→ **Prompt**: Your answer should be an exact copy of the lines from the start of the entries to the line containing "ATOM 11 C C", both included.

Entries taken from a collection:
=======
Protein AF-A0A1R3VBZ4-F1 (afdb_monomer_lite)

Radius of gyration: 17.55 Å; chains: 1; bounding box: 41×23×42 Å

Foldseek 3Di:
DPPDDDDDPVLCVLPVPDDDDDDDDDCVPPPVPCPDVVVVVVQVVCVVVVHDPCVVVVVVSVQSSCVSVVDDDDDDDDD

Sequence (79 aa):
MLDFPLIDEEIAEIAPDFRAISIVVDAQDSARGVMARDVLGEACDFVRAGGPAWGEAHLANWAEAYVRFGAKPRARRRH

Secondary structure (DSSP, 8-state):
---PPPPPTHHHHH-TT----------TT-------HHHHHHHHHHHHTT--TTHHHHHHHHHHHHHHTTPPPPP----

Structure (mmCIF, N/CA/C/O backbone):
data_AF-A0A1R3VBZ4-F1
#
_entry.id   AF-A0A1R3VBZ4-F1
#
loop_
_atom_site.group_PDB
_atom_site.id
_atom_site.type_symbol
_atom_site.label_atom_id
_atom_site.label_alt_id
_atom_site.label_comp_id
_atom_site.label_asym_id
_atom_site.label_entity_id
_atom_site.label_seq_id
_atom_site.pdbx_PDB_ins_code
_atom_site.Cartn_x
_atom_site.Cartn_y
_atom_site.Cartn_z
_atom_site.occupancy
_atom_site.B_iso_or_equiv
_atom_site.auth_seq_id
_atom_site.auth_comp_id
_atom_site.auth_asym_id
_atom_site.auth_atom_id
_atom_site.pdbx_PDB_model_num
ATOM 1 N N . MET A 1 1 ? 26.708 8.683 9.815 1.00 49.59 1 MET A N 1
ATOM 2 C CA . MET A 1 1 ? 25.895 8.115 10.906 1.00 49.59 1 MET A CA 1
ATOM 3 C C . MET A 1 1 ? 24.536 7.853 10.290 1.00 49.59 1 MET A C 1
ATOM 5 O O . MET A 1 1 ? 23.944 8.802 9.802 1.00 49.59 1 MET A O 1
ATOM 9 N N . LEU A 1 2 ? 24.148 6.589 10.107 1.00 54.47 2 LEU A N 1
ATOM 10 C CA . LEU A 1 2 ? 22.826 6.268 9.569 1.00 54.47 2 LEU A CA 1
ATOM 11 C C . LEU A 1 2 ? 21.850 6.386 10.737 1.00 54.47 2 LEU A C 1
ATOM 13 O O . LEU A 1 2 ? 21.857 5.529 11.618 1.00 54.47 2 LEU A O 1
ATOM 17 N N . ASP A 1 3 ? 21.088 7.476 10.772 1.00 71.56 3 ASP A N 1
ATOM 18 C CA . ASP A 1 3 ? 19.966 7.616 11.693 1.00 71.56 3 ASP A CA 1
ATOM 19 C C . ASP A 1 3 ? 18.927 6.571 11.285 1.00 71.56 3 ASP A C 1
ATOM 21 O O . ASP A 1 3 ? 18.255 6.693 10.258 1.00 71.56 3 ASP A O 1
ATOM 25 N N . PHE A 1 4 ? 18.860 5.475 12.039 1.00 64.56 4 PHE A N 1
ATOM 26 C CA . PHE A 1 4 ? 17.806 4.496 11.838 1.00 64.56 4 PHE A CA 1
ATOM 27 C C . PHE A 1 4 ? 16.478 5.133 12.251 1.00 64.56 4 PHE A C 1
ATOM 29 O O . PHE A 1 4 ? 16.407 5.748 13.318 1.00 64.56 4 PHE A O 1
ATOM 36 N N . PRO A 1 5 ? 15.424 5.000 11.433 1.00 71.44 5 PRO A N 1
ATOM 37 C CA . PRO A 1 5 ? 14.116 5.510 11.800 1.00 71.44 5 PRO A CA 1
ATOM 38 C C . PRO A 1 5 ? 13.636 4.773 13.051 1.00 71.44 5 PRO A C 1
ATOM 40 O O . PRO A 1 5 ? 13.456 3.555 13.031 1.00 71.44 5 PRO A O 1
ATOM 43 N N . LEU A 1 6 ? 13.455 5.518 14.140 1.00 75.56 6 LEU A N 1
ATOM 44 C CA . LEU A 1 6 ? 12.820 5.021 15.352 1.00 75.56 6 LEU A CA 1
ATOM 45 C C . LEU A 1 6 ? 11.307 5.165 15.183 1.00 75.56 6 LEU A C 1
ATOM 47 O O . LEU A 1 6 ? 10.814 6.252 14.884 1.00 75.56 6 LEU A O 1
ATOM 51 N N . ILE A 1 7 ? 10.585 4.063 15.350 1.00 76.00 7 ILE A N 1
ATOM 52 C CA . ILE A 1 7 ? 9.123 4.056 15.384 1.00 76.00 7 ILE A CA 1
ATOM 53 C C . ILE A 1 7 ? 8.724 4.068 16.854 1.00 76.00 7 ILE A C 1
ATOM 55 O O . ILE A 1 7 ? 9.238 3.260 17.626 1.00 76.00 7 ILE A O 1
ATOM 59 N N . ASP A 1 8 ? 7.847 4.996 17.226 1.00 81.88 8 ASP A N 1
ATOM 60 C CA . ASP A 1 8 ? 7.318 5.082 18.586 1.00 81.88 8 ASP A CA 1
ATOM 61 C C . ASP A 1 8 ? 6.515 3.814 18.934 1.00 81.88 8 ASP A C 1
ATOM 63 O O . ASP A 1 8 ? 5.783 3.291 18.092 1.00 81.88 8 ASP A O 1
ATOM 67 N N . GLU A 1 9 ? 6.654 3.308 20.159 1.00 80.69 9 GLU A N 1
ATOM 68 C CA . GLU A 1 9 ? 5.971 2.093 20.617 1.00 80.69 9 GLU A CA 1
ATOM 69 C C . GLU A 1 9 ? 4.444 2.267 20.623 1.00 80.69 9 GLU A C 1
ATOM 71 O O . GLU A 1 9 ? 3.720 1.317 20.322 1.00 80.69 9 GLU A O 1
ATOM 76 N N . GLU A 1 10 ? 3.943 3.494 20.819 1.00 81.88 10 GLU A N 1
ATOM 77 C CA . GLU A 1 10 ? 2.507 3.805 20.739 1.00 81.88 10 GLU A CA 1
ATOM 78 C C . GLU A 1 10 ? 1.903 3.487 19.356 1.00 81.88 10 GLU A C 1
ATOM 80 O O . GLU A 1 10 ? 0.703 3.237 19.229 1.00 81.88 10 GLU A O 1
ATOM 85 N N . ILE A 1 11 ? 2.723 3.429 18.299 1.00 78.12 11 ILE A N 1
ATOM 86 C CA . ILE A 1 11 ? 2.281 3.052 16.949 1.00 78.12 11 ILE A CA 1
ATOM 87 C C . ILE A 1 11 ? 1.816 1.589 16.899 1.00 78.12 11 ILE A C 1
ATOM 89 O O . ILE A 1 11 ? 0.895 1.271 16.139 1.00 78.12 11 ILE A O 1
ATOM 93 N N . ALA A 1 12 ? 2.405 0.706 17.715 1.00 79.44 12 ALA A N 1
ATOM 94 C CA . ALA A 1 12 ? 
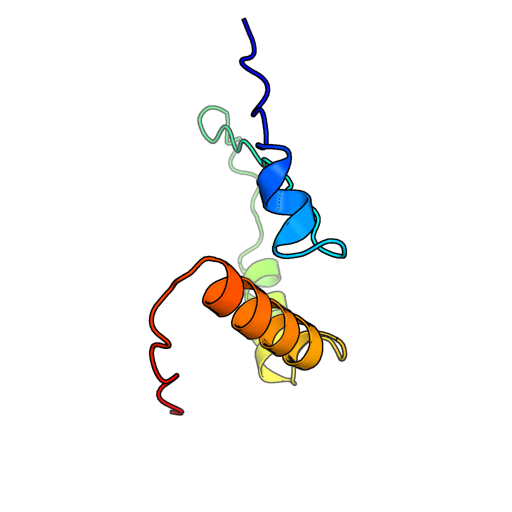2.014 -0.701 17.781 1.00 79.44 12 ALA A CA 1
ATOM 95 C C . ALA A 1 12 ? 0.597 -0.878 18.355 1.00 79.44 12 ALA A C 1
ATOM 97 O O . ALA A 1 12 ? -0.136 -1.758 17.907 1.00 79.44 12 ALA A O 1
ATOM 98 N N . GLU A 1 13 ? 0.179 -0.001 19.272 1.00 82.38 13 GLU A N 1
ATOM 99 C CA . GLU A 1 13 ? -1.172 -0.008 19.852 1.00 82.38 13 GLU A CA 1
ATOM 100 C C . GLU A 1 13 ? -2.239 0.438 18.839 1.00 82.38 13 GLU A C 1
ATOM 102 O O . GLU A 1 13 ? -3.372 -0.045 18.841 1.00 82.38 13 GLU A O 1
ATOM 107 N N . ILE A 1 14 ? -1.881 1.337 17.919 1.00 79.81 14 ILE A N 1
ATOM 108 C CA . ILE A 1 14 ? -2.801 1.854 16.897 1.00 79.81 14 ILE A CA 1
ATOM 109 C C . ILE A 1 14 ? -3.084 0.786 15.824 1.00 79.81 14 ILE A C 1
ATOM 111 O O . ILE A 1 14 ? -4.230 0.616 15.378 1.00 79.81 14 ILE A O 1
ATOM 115 N N . ALA A 1 15 ? -2.054 0.058 15.383 1.00 79.44 15 ALA A N 1
ATOM 116 C CA . ALA A 1 15 ? -2.177 -0.956 14.338 1.00 79.44 15 ALA A CA 1
ATOM 117 C C . ALA A 1 15 ? -1.154 -2.102 14.523 1.00 79.44 15 ALA A C 1
ATOM 119 O O . ALA A 1 15 ? -0.115 -2.102 13.859 1.00 79.44 15 ALA A O 1
ATOM 120 N N . PRO A 1 16 ? -1.453 -3.110 15.367 1.00 76.50 16 PRO A N 1
ATOM 121 C CA . PRO A 1 16 ? -0.490 -4.150 15.756 1.00 76.50 16 PRO A CA 1
ATOM 122 C C . PRO A 1 16 ? -0.063 -5.073 14.606 1.00 76.50 16 PRO A C 1
ATOM 124 O O . PRO A 1 16 ? 1.056 -5.582 14.595 1.00 76.50 16 PRO A O 1
ATOM 127 N N . ASP A 1 17 ? -0.923 -5.258 13.602 1.00 79.81 17 ASP A N 1
ATOM 128 C CA . ASP A 1 17 ? -0.612 -6.062 12.412 1.00 79.81 17 ASP A CA 1
ATOM 129 C C . ASP A 1 17 ? 0.175 -5.281 11.344 1.00 79.81 17 ASP A C 1
ATOM 131 O O . ASP A 1 17 ? 0.537 -5.827 10.295 1.00 79.81 17 ASP A O 1
ATOM 135 N N . PHE A 1 18 ? 0.431 -3.990 11.573 1.00 73.94 18 PHE A N 1
ATOM 136 C CA . PHE A 1 18 ? 1.069 -3.120 10.596 1.00 73.94 18 PHE A CA 1
ATOM 137 C C . PHE A 1 18 ? 2.589 -3.109 10.765 1.00 73.94 18 PHE A C 1
ATOM 139 O O . PHE A 1 18 ? 3.123 -3.071 11.869 1.00 73.94 18 PHE A O 1
ATOM 146 N N . ARG A 1 19 ? 3.312 -3.122 9.642 1.00 74.81 19 ARG A N 1
ATOM 147 C CA . ARG A 1 19 ? 4.778 -3.052 9.626 1.00 74.81 19 ARG A CA 1
ATOM 148 C C . ARG A 1 19 ? 5.211 -1.810 8.873 1.00 74.81 19 ARG A C 1
ATOM 150 O O . ARG A 1 19 ? 4.855 -1.638 7.710 1.00 74.81 19 ARG A O 1
ATOM 157 N N . ALA A 1 20 ? 5.998 -0.963 9.523 1.00 73.81 20 ALA A N 1
ATOM 158 C CA . ALA A 1 20 ? 6.636 0.163 8.859 1.00 73.81 20 ALA A CA 1
ATOM 159 C C . ALA A 1 20 ? 7.972 -0.276 8.244 1.00 73.81 20 ALA A C 1
ATOM 161 O O . ALA A 1 20 ? 8.766 -0.983 8.863 1.00 73.81 20 ALA A O 1
ATOM 162 N N . ILE A 1 21 ? 8.199 0.141 7.000 1.00 78.38 21 ILE A N 1
ATOM 163 C CA . ILE A 1 21 ? 9.426 -0.110 6.244 1.00 78.38 21 ILE A CA 1
ATOM 164 C C . ILE A 1 21 ? 9.918 1.249 5.754 1.00 78.38 21 ILE A C 1
ATOM 166 O O . ILE A 1 21 ? 9.172 1.973 5.097 1.00 78.38 21 ILE A O 1
ATOM 170 N N . SER A 1 22 ? 11.165 1.598 6.069 1.00 74.88 22 SER A N 1
ATOM 171 C CA . SER A 1 22 ? 11.820 2.776 5.500 1.00 74.88 22 SER A CA 1
ATOM 172 C C . SER A 1 22 ? 12.591 2.370 4.252 1.00 74.88 22 SER A C 1
ATOM 174 O O . SER A 1 22 ? 13.445 1.485 4.307 1.00 74.88 22 SER A O 1
ATOM 176 N N . ILE A 1 23 ? 12.265 2.997 3.123 1.00 79.69 23 ILE A N 1
ATOM 177 C CA . ILE A 1 23 ? 12.919 2.760 1.837 1.00 79.69 23 ILE A CA 1
ATOM 178 C C . ILE A 1 23 ? 13.636 4.052 1.454 1.00 79.69 23 ILE A C 1
ATOM 180 O O . ILE A 1 23 ? 12.993 5.056 1.153 1.00 79.69 23 ILE A O 1
ATOM 184 N N . VAL A 1 24 ? 14.969 4.026 1.466 1.00 77.50 24 VAL A N 1
ATOM 185 C CA . VAL A 1 24 ? 15.798 5.129 0.969 1.00 77.50 24 VAL A CA 1
ATOM 186 C C . VAL A 1 24 ? 16.193 4.806 -0.463 1.00 77.50 24 VAL A C 1
ATOM 188 O O . VAL A 1 24 ? 16.831 3.787 -0.720 1.00 77.50 24 VAL A O 1
ATOM 191 N N . VAL A 1 25 ? 15.797 5.670 -1.394 1.00 76.81 25 VAL A N 1
ATOM 192 C CA . VAL A 1 25 ? 16.196 5.569 -2.799 1.00 76.81 25 VAL A CA 1
ATOM 193 C C . VAL A 1 25 ? 17.205 6.672 -3.074 1.00 76.81 25 VAL A C 1
ATOM 195 O O . VAL A 1 25 ? 16.846 7.848 -3.102 1.00 76.81 25 VAL A O 1
ATOM 198 N N . ASP A 1 26 ? 18.463 6.290 -3.274 1.00 74.19 26 ASP A N 1
ATOM 199 C CA . ASP A 1 26 ? 19.481 7.196 -3.795 1.00 74.19 26 ASP A CA 1
ATOM 200 C C . ASP A 1 26 ? 19.441 7.163 -5.328 1.00 74.19 26 ASP A C 1
ATOM 202 O O . ASP A 1 26 ? 19.774 6.161 -5.958 1.00 74.19 26 ASP A O 1
ATOM 206 N N . ALA A 1 27 ? 18.972 8.256 -5.929 1.00 71.50 27 ALA A N 1
ATOM 207 C CA . ALA A 1 27 ? 18.876 8.402 -7.380 1.00 71.50 27 ALA A CA 1
ATOM 208 C C . ALA A 1 27 ? 20.108 9.090 -8.005 1.00 71.50 27 ALA A C 1
ATOM 210 O O . ALA A 1 27 ? 20.116 9.323 -9.218 1.00 71.50 27 ALA A O 1
ATOM 211 N N . GLN A 1 28 ? 21.124 9.445 -7.205 1.00 67.75 28 GLN A N 1
ATOM 212 C CA . GLN A 1 28 ? 22.321 10.161 -7.665 1.00 67.75 28 GLN A CA 1
ATOM 213 C C . GLN A 1 28 ? 23.203 9.286 -8.566 1.00 67.75 28 GLN A C 1
ATOM 215 O O . GLN A 1 28 ? 23.729 9.786 -9.556 1.00 67.75 28 GLN A O 1
ATOM 220 N N . ASP A 1 29 ? 23.288 7.984 -8.280 1.00 57.91 29 ASP A N 1
ATOM 221 C CA . ASP A 1 29 ? 23.937 6.982 -9.133 1.00 57.91 29 ASP A CA 1
ATOM 222 C C . ASP A 1 29 ? 22.886 6.146 -9.871 1.00 57.91 29 ASP A C 1
ATOM 224 O O . ASP A 1 29 ? 22.927 4.916 -9.950 1.00 57.91 29 ASP A O 1
ATOM 228 N N . SER A 1 30 ? 21.883 6.836 -10.421 1.00 58.84 30 SER A N 1
ATOM 229 C CA . SER A 1 30 ? 21.099 6.251 -11.493 1.00 58.84 30 SER A CA 1
ATOM 230 C C . SER A 1 30 ? 22.011 6.144 -12.714 1.00 58.84 30 SER A C 1
ATOM 232 O O . SER A 1 30 ? 21.934 6.928 -13.664 1.00 58.84 30 SER A O 1
ATOM 234 N N . ALA A 1 31 ? 22.836 5.088 -12.756 1.00 57.59 31 ALA A N 1
ATOM 235 C CA . ALA A 1 31 ? 23.027 4.404 -14.022 1.00 57.59 31 ALA A CA 1
ATOM 236 C C . ALA A 1 31 ? 21.627 4.362 -14.634 1.00 57.59 31 ALA A C 1
ATOM 238 O O . ALA A 1 31 ? 20.691 3.905 -13.971 1.00 57.59 31 ALA A O 1
ATOM 239 N N . ARG A 1 32 ? 21.443 4.961 -15.818 1.00 56.62 32 ARG A N 1
ATOM 240 C CA . ARG A 1 32 ? 20.196 4.853 -16.577 1.00 56.62 32 ARG A CA 1
ATOM 241 C C . ARG A 1 32 ? 20.029 3.379 -16.931 1.00 56.62 32 ARG A C 1
ATOM 243 O O . ARG A 1 32 ? 20.229 2.978 -18.072 1.00 56.62 32 ARG A O 1
ATOM 250 N N . GLY A 1 33 ? 19.709 2.559 -15.936 1.00 59.72 33 GLY A N 1
ATOM 251 C CA . GLY A 1 33 ? 19.087 1.281 -16.104 1.00 59.72 33 GLY A CA 1
ATOM 252 C C . GLY A 1 33 ? 17.850 1.637 -16.877 1.00 59.72 33 GLY A C 1
ATOM 253 O O . GLY A 1 33 ? 17.009 2.411 -16.414 1.00 59.72 33 GLY A O 1
ATOM 254 N N . VAL A 1 34 ? 17.835 1.190 -18.123 1.00 59.41 34 VAL A N 1
ATOM 255 C CA . VAL A 1 34 ? 16.655 1.200 -18.955 1.00 59.41 34 VAL A CA 1
ATOM 256 C C . VAL A 1 34 ? 15.654 0.345 -18.190 1.00 59.41 34 VAL A C 1
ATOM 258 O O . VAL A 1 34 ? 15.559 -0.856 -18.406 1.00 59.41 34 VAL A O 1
=======
→ **Response for this exercise**:
Protein AF-A0A1R3VBZ4-F1 (afdb_monomer_lite)

Radius of gyration: 17.55 Å; chains: 1; bounding box: 41×23×42 Å

Foldseek 3Di:
DPPDDDDDPVLCVLPVPDDDDDDDDDCVPPPVPCPDVVVVVVQVVCVVVVHDPCVVVVVVSVQSSCVSVVDDDDDDDDD

Sequence (79 aa):
MLDFPLIDEEIAEIAPDFRAISIVVDAQDSARGVMARDVLGEACDFVRAGGPAWGEAHLANWAEAYVRFGAKPRARRRH

Secondary structure (DSSP, 8-state):
---PPPPPTHHHHH-TT----------TT-------HHHHHHHHHHHHTT--TTHHHHHHHHHHHHHHTTPPPPP----

Structure (mmCIF, N/CA/C/O backbone):
data_AF-A0A1R3VBZ4-F1
#
_entry.id   AF-A0A1R3VBZ4-F1
#
loop_
_atom_site.group_PDB
_atom_site.id
_atom_site.type_symbol
_atom_site.label_atom_id
_atom_site.label_alt_id
_atom_site.label_comp_id
_atom_site.label_asym_id
_atom_site.label_entity_id
_atom_site.label_seq_id
_atom_site.pdbx_PDB_ins_code
_atom_site.Cartn_x
_atom_site.Cartn_y
_atom_site.Cartn_z
_atom_site.occupancy
_atom_site.B_iso_or_equiv
_atom_site.auth_seq_id
_atom_site.auth_comp_id
_atom_site.auth_asym_id
_atom_site.auth_atom_id
_atom_site.pdbx_PDB_model_num
ATOM 1 N N . MET A 1 1 ? 26.708 8.683 9.815 1.00 49.59 1 MET A N 1
ATOM 2 C CA . MET A 1 1 ? 25.895 8.115 10.906 1.00 49.59 1 MET A CA 1
ATOM 3 C C . MET A 1 1 ? 24.536 7.853 10.290 1.00 49.59 1 MET A C 1
ATOM 5 O O . MET A 1 1 ? 23.944 8.802 9.802 1.00 49.59 1 MET A O 1
ATOM 9 N N . LEU A 1 2 ? 24.148 6.589 10.107 1.00 54.47 2 LEU A N 1
ATOM 10 C CA . LEU A 1 2 ? 22.826 6.268 9.569 1.00 54.47 2 LEU A CA 1
ATOM 11 C C . LEU A 1 2 ? 21.850 6.386 10.737 1.00 54.47 2 LEU A C 1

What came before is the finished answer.